Avi Shlaim: Hamas is the abbreviation of ‘Islamic Resistance Movement’, an Arabic acronym for Ḥarakat al-Muqawamah al-Islamiyyah/ There is also an extensive scholarly literature on the historical and social roots of Hamas, especially among the 1948 Palestine refugees, and on the political rise of Hamas after the outbreak of the First Palestinian Intifada (Uprising) (December 1987-September 1993) against the Israeli occupation of the West Bank and Gaza Strip. So my view of Hamas is that it is an anti-colonial ‘Islamic Resistance Movement’ born of the First Intifada—the Intifada being a form of popular Palestinian resistance to the Israeli settler-colonial occupation. Also, the ample legal literature and sources I have cited above show that under International Law the Palestinians have the right to resist the occupation.
Since the 1990s Hamas has been the main element within the Palestinian national movement that has actually resisted the Israeli occupation. The Palestinian Authority in Ramallah is not a resistance movement. It is perceived to be a collaborationist regime. It is in effect the subcontractor for Israeli security. Hamas has popular political legitimacy in the eyes of the Palestinians, whereas the Palestinian Authority does not. In January 2006, Hamas won an absolute majority in a fair and free election and proceeded to form a government. Israel refused to recognise the democratically elected Hamas-led government.
Against this backdrop, Israel engaged in economic warfare to undermine the government, and the Western powers have supported Israel in this effort. Based on the 2006 election results, I regard Hamas as a true representative of Palestinian resistance to the Israeli occupation. It is necessary to distinguish, however, between the political wing and the military wing of Hamas. Hamas is a political party and not a terrorist organisation. The military wing has committed terrorist acts like the latest on the 7th of October when it attacked civilians in Israel. But that doesn’t make the whole organisation a terrorist movement. Israel and its allies, however, repeatedly describe all the Palestinians, and not just Hamas, as terrorists.
Israel denounces the entire Palestinian people as a bunch of deranged fanatics, as violent antisemites, and even as Nazis.

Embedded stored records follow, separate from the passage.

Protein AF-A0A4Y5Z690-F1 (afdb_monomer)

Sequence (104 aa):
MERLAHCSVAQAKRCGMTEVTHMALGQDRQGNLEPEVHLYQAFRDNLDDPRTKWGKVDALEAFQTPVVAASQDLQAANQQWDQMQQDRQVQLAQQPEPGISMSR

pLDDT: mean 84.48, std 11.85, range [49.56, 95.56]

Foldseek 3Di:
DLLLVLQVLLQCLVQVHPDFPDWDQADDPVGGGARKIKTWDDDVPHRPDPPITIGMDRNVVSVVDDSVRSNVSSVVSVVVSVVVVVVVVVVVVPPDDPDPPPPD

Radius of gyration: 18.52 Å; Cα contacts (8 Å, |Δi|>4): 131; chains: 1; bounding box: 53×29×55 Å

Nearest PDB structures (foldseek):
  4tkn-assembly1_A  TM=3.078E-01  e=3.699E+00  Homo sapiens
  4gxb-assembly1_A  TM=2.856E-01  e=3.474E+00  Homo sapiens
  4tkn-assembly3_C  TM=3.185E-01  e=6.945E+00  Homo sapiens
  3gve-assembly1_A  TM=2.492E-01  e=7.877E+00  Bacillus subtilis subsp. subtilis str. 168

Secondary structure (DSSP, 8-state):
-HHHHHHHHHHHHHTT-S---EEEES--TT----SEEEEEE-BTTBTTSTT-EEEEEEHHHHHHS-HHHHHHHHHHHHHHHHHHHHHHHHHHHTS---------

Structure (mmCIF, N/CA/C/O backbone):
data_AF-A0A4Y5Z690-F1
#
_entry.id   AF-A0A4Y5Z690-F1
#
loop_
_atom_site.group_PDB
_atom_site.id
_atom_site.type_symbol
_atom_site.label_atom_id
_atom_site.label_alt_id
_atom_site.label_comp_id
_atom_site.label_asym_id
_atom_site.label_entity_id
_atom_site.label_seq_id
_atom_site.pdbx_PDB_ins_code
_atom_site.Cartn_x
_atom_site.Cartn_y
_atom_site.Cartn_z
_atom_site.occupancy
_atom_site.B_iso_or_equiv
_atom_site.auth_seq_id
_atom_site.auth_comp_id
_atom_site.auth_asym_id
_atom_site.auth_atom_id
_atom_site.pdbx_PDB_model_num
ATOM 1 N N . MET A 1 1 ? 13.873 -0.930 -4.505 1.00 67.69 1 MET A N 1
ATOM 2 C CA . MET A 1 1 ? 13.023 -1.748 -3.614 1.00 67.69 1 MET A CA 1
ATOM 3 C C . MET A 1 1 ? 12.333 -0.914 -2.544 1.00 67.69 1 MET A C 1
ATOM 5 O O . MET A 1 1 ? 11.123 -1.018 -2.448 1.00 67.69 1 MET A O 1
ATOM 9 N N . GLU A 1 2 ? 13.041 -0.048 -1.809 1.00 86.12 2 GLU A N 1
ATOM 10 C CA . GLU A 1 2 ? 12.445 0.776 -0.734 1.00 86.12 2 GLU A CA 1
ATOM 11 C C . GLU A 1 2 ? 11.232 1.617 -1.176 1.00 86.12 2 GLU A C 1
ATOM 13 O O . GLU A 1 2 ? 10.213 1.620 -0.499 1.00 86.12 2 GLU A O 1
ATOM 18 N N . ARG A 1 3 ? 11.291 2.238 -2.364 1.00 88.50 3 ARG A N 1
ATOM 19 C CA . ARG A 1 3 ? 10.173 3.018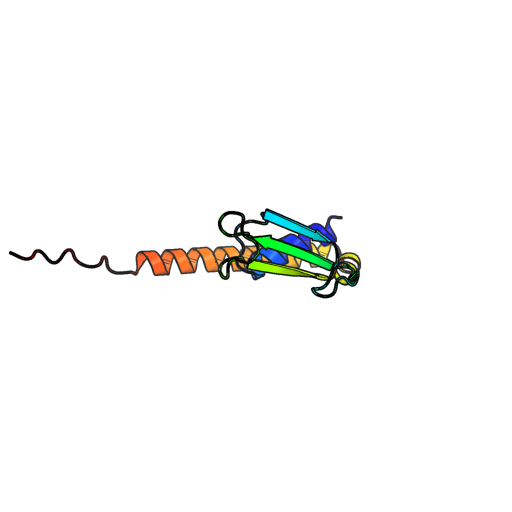 -2.931 1.00 88.50 3 ARG A CA 1
ATOM 20 C C . ARG A 1 3 ? 8.898 2.186 -3.072 1.00 88.50 3 ARG A C 1
ATOM 22 O O . ARG A 1 3 ? 7.868 2.524 -2.505 1.00 88.50 3 ARG A O 1
ATOM 29 N N . LEU A 1 4 ? 9.009 1.054 -3.771 1.00 88.56 4 LEU A N 1
ATOM 30 C CA . LEU A 1 4 ? 7.892 0.142 -4.005 1.00 88.56 4 LEU A CA 1
ATOM 31 C C . LEU A 1 4 ? 7.321 -0.394 -2.687 1.00 88.56 4 LEU A C 1
ATOM 33 O O . LEU A 1 4 ? 6.105 -0.488 -2.543 1.00 88.56 4 LEU A O 1
ATOM 37 N N . ALA A 1 5 ? 8.185 -0.695 -1.715 1.00 90.31 5 ALA A N 1
ATOM 38 C CA . ALA A 1 5 ? 7.765 -1.130 -0.389 1.00 90.31 5 ALA A CA 1
ATOM 39 C C . ALA A 1 5 ? 6.982 -0.031 0.350 1.00 90.31 5 ALA A C 1
ATOM 41 O O . ALA A 1 5 ? 5.884 -0.297 0.833 1.00 90.31 5 ALA A O 1
ATOM 42 N N . HIS A 1 6 ? 7.491 1.205 0.391 1.00 92.38 6 HIS A N 1
ATOM 43 C CA . HIS A 1 6 ? 6.804 2.325 1.041 1.00 92.38 6 HIS A CA 1
ATOM 44 C C . HIS A 1 6 ? 5.449 2.619 0.394 1.00 92.38 6 HIS A C 1
ATOM 46 O O . HIS A 1 6 ? 4.447 2.684 1.107 1.00 92.38 6 HIS A O 1
ATOM 52 N N . CYS A 1 7 ? 5.393 2.700 -0.938 1.00 91.50 7 CYS A N 1
ATOM 53 C CA . CYS A 1 7 ? 4.144 2.898 -1.673 1.00 91.50 7 CYS A CA 1
ATOM 54 C C . CYS A 1 7 ? 3.145 1.757 -1.419 1.00 91.50 7 CYS A C 1
ATOM 56 O O . CYS A 1 7 ? 1.965 2.014 -1.196 1.00 91.50 7 CYS A O 1
ATOM 58 N N . SER A 1 8 ? 3.610 0.503 -1.366 1.00 92.75 8 SER A N 1
ATOM 59 C CA . SER A 1 8 ? 2.753 -0.658 -1.076 1.00 92.75 8 SER A CA 1
ATOM 60 C C . SER A 1 8 ? 2.154 -0.605 0.328 1.00 92.75 8 SER A C 1
ATOM 62 O O . SER A 1 8 ? 0.952 -0.799 0.499 1.00 92.75 8 SER A O 1
ATOM 64 N N . VAL A 1 9 ? 2.958 -0.290 1.345 1.00 93.38 9 VAL A N 1
ATOM 65 C CA . VAL A 1 9 ? 2.464 -0.197 2.728 1.00 93.38 9 VAL A CA 1
ATOM 66 C C . VAL A 1 9 ? 1.524 0.999 2.899 1.00 93.38 9 VAL A C 1
ATOM 68 O O . VAL A 1 9 ? 0.484 0.870 3.550 1.00 93.38 9 VAL A O 1
ATOM 71 N N . ALA A 1 10 ? 1.846 2.144 2.290 1.00 93.19 10 ALA A N 1
ATOM 72 C CA . ALA A 1 10 ? 0.979 3.319 2.296 1.00 93.19 10 ALA A CA 1
ATOM 73 C C . ALA A 1 10 ? -0.384 3.000 1.661 1.00 93.19 10 ALA A C 1
ATOM 75 O O . ALA A 1 10 ? -1.428 3.304 2.245 1.00 93.19 10 ALA A O 1
ATOM 76 N N . GLN A 1 11 ? -0.388 2.310 0.517 1.00 94.56 11 GLN A N 1
ATOM 77 C CA . GLN A 1 11 ? -1.612 1.906 -0.168 1.00 94.56 11 GLN A CA 1
ATOM 78 C C . GLN A 1 11 ? -2.445 0.915 0.653 1.00 94.56 11 GLN A C 1
ATOM 80 O O . GLN A 1 11 ? -3.656 1.098 0.776 1.00 94.56 11 GLN A O 1
ATOM 85 N N . ALA A 1 12 ? -1.823 -0.098 1.264 1.00 93.56 12 ALA A N 1
ATOM 86 C CA . ALA A 1 12 ? -2.531 -1.055 2.119 1.00 93.56 12 ALA A CA 1
ATOM 87 C C . ALA A 1 12 ? -3.284 -0.346 3.261 1.00 93.56 12 ALA A C 1
ATOM 89 O O . ALA A 1 12 ? -4.470 -0.600 3.493 1.00 93.56 12 ALA A O 1
ATOM 90 N N . LYS A 1 13 ? -2.624 0.613 3.922 1.00 92.75 13 LYS A N 1
ATOM 91 C CA . LYS A 1 13 ? -3.222 1.417 4.998 1.00 92.75 13 LYS A CA 1
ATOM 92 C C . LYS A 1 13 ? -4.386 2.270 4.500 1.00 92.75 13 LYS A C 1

My own view is that the Palestinians are normal people who aspire to what all normal people anywhere in the world aspire, which is to live in freedom and dignity on their own land. It is Israel that is stopping them from realising their basic rights and, above all, the right to national self-determination.
Tayseer Abu Odeh: Not all scholars bifurcate Hamas into a political and military wing. Judith Butler, for instance, contends that October 7th can be read as a form of Palestinian armed resistance, be it violent and brutal (Starr 2024). Of course, murdering civilians is horrendous and abhorrent. But to designate the Hamas-led attack on Israel as entirely terroristic (as a plethora of mainstream writers, critics, and pro-Zionist journalists and politicians including, but not limited to, Joe Biden, Naftali Bennett, Benjamin Netanyahu have) risks extending this judgment to the Palestinian cause writ large. If a people have no right to resistance—and this also means no right to freedom and self-determination—then its own civilian population is, in turn, vulnerable to terrorism. Amichai Eliyahu, Israel’s right-wing minister of Heritage, unabashedly renewed his call to drop a nuclear bomb on Gaza (Bachner 2023)

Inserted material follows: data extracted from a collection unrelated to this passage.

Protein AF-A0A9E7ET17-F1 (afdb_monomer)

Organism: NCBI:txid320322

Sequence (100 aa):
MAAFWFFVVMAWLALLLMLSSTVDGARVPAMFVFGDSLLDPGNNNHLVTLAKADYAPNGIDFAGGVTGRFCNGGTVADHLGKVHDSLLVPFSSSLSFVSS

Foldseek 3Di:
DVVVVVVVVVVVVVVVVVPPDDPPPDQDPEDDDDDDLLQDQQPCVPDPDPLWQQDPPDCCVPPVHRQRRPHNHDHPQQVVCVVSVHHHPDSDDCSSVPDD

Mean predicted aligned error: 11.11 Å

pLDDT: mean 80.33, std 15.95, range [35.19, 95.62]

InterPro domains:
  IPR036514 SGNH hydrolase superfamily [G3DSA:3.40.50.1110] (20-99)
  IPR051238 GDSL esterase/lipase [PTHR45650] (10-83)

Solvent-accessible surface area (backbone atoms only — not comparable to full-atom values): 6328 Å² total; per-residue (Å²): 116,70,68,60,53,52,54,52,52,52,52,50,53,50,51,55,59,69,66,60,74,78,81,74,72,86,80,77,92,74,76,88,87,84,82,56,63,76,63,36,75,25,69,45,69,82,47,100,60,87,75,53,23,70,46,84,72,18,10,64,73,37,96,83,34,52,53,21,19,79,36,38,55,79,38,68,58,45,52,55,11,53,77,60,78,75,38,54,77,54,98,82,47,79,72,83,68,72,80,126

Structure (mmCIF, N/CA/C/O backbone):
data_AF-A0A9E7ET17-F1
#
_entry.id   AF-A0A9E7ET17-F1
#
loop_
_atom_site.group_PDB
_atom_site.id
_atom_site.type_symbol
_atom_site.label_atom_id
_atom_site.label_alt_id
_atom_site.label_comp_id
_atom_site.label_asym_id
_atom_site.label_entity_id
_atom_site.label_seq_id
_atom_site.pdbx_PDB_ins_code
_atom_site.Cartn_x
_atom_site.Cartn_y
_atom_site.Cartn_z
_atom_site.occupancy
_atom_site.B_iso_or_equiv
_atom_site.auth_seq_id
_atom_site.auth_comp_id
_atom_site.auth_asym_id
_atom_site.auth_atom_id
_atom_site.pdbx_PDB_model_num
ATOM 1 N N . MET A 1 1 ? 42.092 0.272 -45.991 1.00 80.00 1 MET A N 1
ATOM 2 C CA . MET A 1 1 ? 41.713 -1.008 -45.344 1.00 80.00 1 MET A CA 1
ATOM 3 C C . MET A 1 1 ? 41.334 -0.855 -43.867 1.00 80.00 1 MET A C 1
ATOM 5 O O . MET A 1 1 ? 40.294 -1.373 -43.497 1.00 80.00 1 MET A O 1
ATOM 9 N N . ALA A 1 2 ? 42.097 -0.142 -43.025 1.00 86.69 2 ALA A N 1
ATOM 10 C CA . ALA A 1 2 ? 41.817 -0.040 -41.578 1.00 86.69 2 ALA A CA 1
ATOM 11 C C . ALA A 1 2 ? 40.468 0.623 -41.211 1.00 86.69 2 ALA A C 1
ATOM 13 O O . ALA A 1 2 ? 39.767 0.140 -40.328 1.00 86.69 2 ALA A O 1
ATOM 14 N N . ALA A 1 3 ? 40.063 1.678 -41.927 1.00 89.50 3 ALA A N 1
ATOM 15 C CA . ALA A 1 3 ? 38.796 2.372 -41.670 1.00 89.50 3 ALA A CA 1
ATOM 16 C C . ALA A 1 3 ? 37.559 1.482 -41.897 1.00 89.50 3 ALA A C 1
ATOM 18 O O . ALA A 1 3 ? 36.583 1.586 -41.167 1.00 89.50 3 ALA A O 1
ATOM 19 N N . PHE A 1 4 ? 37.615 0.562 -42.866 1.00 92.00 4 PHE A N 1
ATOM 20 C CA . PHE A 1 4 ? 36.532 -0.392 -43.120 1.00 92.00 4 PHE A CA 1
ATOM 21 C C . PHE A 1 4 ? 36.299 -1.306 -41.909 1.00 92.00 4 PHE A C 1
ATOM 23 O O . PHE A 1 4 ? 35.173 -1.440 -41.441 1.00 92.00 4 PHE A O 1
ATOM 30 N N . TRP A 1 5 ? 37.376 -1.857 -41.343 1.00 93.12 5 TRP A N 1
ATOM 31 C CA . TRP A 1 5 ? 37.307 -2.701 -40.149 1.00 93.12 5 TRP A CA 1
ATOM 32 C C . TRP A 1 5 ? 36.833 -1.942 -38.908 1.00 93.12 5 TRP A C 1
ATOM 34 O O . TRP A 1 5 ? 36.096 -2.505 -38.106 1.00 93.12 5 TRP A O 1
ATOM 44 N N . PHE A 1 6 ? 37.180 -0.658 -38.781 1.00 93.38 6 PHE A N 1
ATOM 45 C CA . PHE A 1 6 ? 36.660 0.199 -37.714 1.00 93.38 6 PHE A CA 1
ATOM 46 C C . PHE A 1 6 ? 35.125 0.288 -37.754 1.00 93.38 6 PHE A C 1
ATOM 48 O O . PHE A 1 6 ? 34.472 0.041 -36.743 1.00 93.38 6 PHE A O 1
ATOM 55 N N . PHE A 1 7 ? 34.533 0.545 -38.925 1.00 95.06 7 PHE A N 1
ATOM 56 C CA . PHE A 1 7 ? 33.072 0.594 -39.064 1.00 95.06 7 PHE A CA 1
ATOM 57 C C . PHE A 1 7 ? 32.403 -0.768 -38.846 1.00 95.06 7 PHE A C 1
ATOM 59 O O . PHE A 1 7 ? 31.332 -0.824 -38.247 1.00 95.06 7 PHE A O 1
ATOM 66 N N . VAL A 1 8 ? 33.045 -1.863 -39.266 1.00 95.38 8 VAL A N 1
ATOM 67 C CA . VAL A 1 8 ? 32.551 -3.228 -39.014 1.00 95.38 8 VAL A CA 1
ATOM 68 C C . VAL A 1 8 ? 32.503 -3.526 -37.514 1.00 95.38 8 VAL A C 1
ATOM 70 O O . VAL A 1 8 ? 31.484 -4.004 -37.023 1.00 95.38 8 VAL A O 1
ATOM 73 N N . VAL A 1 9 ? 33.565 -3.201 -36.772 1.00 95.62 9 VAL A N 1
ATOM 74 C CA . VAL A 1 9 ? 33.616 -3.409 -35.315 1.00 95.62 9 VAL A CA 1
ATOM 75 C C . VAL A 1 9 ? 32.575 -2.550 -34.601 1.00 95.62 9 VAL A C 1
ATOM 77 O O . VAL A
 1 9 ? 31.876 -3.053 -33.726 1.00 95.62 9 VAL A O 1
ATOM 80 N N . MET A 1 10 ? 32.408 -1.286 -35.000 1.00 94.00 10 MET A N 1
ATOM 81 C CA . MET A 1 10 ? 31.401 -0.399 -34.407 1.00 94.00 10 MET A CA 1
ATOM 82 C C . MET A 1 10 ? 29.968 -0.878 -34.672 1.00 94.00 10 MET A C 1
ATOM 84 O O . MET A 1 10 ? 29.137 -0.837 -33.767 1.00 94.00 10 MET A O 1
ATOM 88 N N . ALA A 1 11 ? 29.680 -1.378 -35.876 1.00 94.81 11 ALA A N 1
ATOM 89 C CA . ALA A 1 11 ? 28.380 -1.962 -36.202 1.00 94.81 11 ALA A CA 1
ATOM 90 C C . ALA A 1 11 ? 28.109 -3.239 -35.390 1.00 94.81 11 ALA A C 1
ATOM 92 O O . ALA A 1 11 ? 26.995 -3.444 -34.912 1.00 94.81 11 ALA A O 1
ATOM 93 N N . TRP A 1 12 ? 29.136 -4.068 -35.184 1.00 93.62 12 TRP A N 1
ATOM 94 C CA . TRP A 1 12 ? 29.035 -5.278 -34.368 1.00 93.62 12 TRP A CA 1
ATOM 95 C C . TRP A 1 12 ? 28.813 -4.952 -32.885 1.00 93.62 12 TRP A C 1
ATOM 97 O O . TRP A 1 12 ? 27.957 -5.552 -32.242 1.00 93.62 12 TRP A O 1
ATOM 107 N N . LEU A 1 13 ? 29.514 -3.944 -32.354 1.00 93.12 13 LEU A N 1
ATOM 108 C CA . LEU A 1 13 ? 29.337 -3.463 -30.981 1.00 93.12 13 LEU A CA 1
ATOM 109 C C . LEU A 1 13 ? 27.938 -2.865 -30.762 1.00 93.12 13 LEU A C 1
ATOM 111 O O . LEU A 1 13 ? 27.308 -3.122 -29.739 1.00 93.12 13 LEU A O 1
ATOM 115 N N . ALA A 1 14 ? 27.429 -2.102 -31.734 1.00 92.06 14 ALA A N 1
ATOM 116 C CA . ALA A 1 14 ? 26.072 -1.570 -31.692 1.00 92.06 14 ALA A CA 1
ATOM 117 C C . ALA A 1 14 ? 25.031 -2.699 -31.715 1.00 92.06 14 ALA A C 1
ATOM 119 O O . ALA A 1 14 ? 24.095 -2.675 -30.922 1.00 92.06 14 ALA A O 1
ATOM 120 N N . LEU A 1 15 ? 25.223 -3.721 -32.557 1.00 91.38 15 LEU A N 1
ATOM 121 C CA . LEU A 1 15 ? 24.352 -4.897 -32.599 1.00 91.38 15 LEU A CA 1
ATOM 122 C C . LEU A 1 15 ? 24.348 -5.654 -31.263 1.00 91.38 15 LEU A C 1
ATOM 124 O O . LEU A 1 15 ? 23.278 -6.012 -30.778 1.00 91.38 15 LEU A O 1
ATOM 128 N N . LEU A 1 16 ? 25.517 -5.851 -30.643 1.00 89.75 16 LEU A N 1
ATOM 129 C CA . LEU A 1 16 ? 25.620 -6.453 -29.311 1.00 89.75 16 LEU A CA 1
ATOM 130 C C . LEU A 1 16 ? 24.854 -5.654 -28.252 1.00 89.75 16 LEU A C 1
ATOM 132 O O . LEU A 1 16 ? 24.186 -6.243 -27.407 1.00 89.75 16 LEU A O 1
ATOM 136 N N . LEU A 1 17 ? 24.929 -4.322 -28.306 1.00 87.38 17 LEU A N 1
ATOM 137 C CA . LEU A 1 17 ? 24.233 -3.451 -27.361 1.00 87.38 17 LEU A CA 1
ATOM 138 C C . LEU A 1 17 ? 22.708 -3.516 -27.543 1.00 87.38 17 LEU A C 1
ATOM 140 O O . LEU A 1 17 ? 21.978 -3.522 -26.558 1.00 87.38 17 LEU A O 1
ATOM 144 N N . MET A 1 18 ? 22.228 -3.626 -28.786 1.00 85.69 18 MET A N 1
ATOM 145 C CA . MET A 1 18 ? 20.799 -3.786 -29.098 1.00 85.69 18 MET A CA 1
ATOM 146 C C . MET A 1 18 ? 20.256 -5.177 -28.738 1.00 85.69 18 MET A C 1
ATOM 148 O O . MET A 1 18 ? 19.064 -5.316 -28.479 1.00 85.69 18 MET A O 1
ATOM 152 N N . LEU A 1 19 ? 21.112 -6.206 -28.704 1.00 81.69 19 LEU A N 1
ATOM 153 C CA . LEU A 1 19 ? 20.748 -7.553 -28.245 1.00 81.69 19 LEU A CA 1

Avi Shlaim: I agree, of course, the starting point of the war in Gaza is not Hamas’s attack on 7 October. This is the Israeli narrative and, as alway I as, it is selective and self-serving. This attack did not happen in a vacuum. The backdrop to this attack was 56 years of Israeli occupation. But to understand the real context for this attack, we should go back to the Nakba of 1948. I would go even further back in history to the Balfour Declaration of 1917. In a very real sense, the Palestinians have been under military rule ever since then, under the British Mandate until 1948 and under military government inside the state of Israel until 1966 when the military government was abolished by Prime Minister Levi Eshkol. Since 1967 the whole of Mandatory Palestine has been under Israeli military control.
Shahd Dibas: Ever since the foundation of modern Israel in 1948, the mainstream leaders of Zionism have attempted to justify their settler-colonial enterprise as a European project of modernisation, which would expiate for the long history of antisemitism in Europe and compensate for the horrors of the Holocaust especially. What do you think of this framing?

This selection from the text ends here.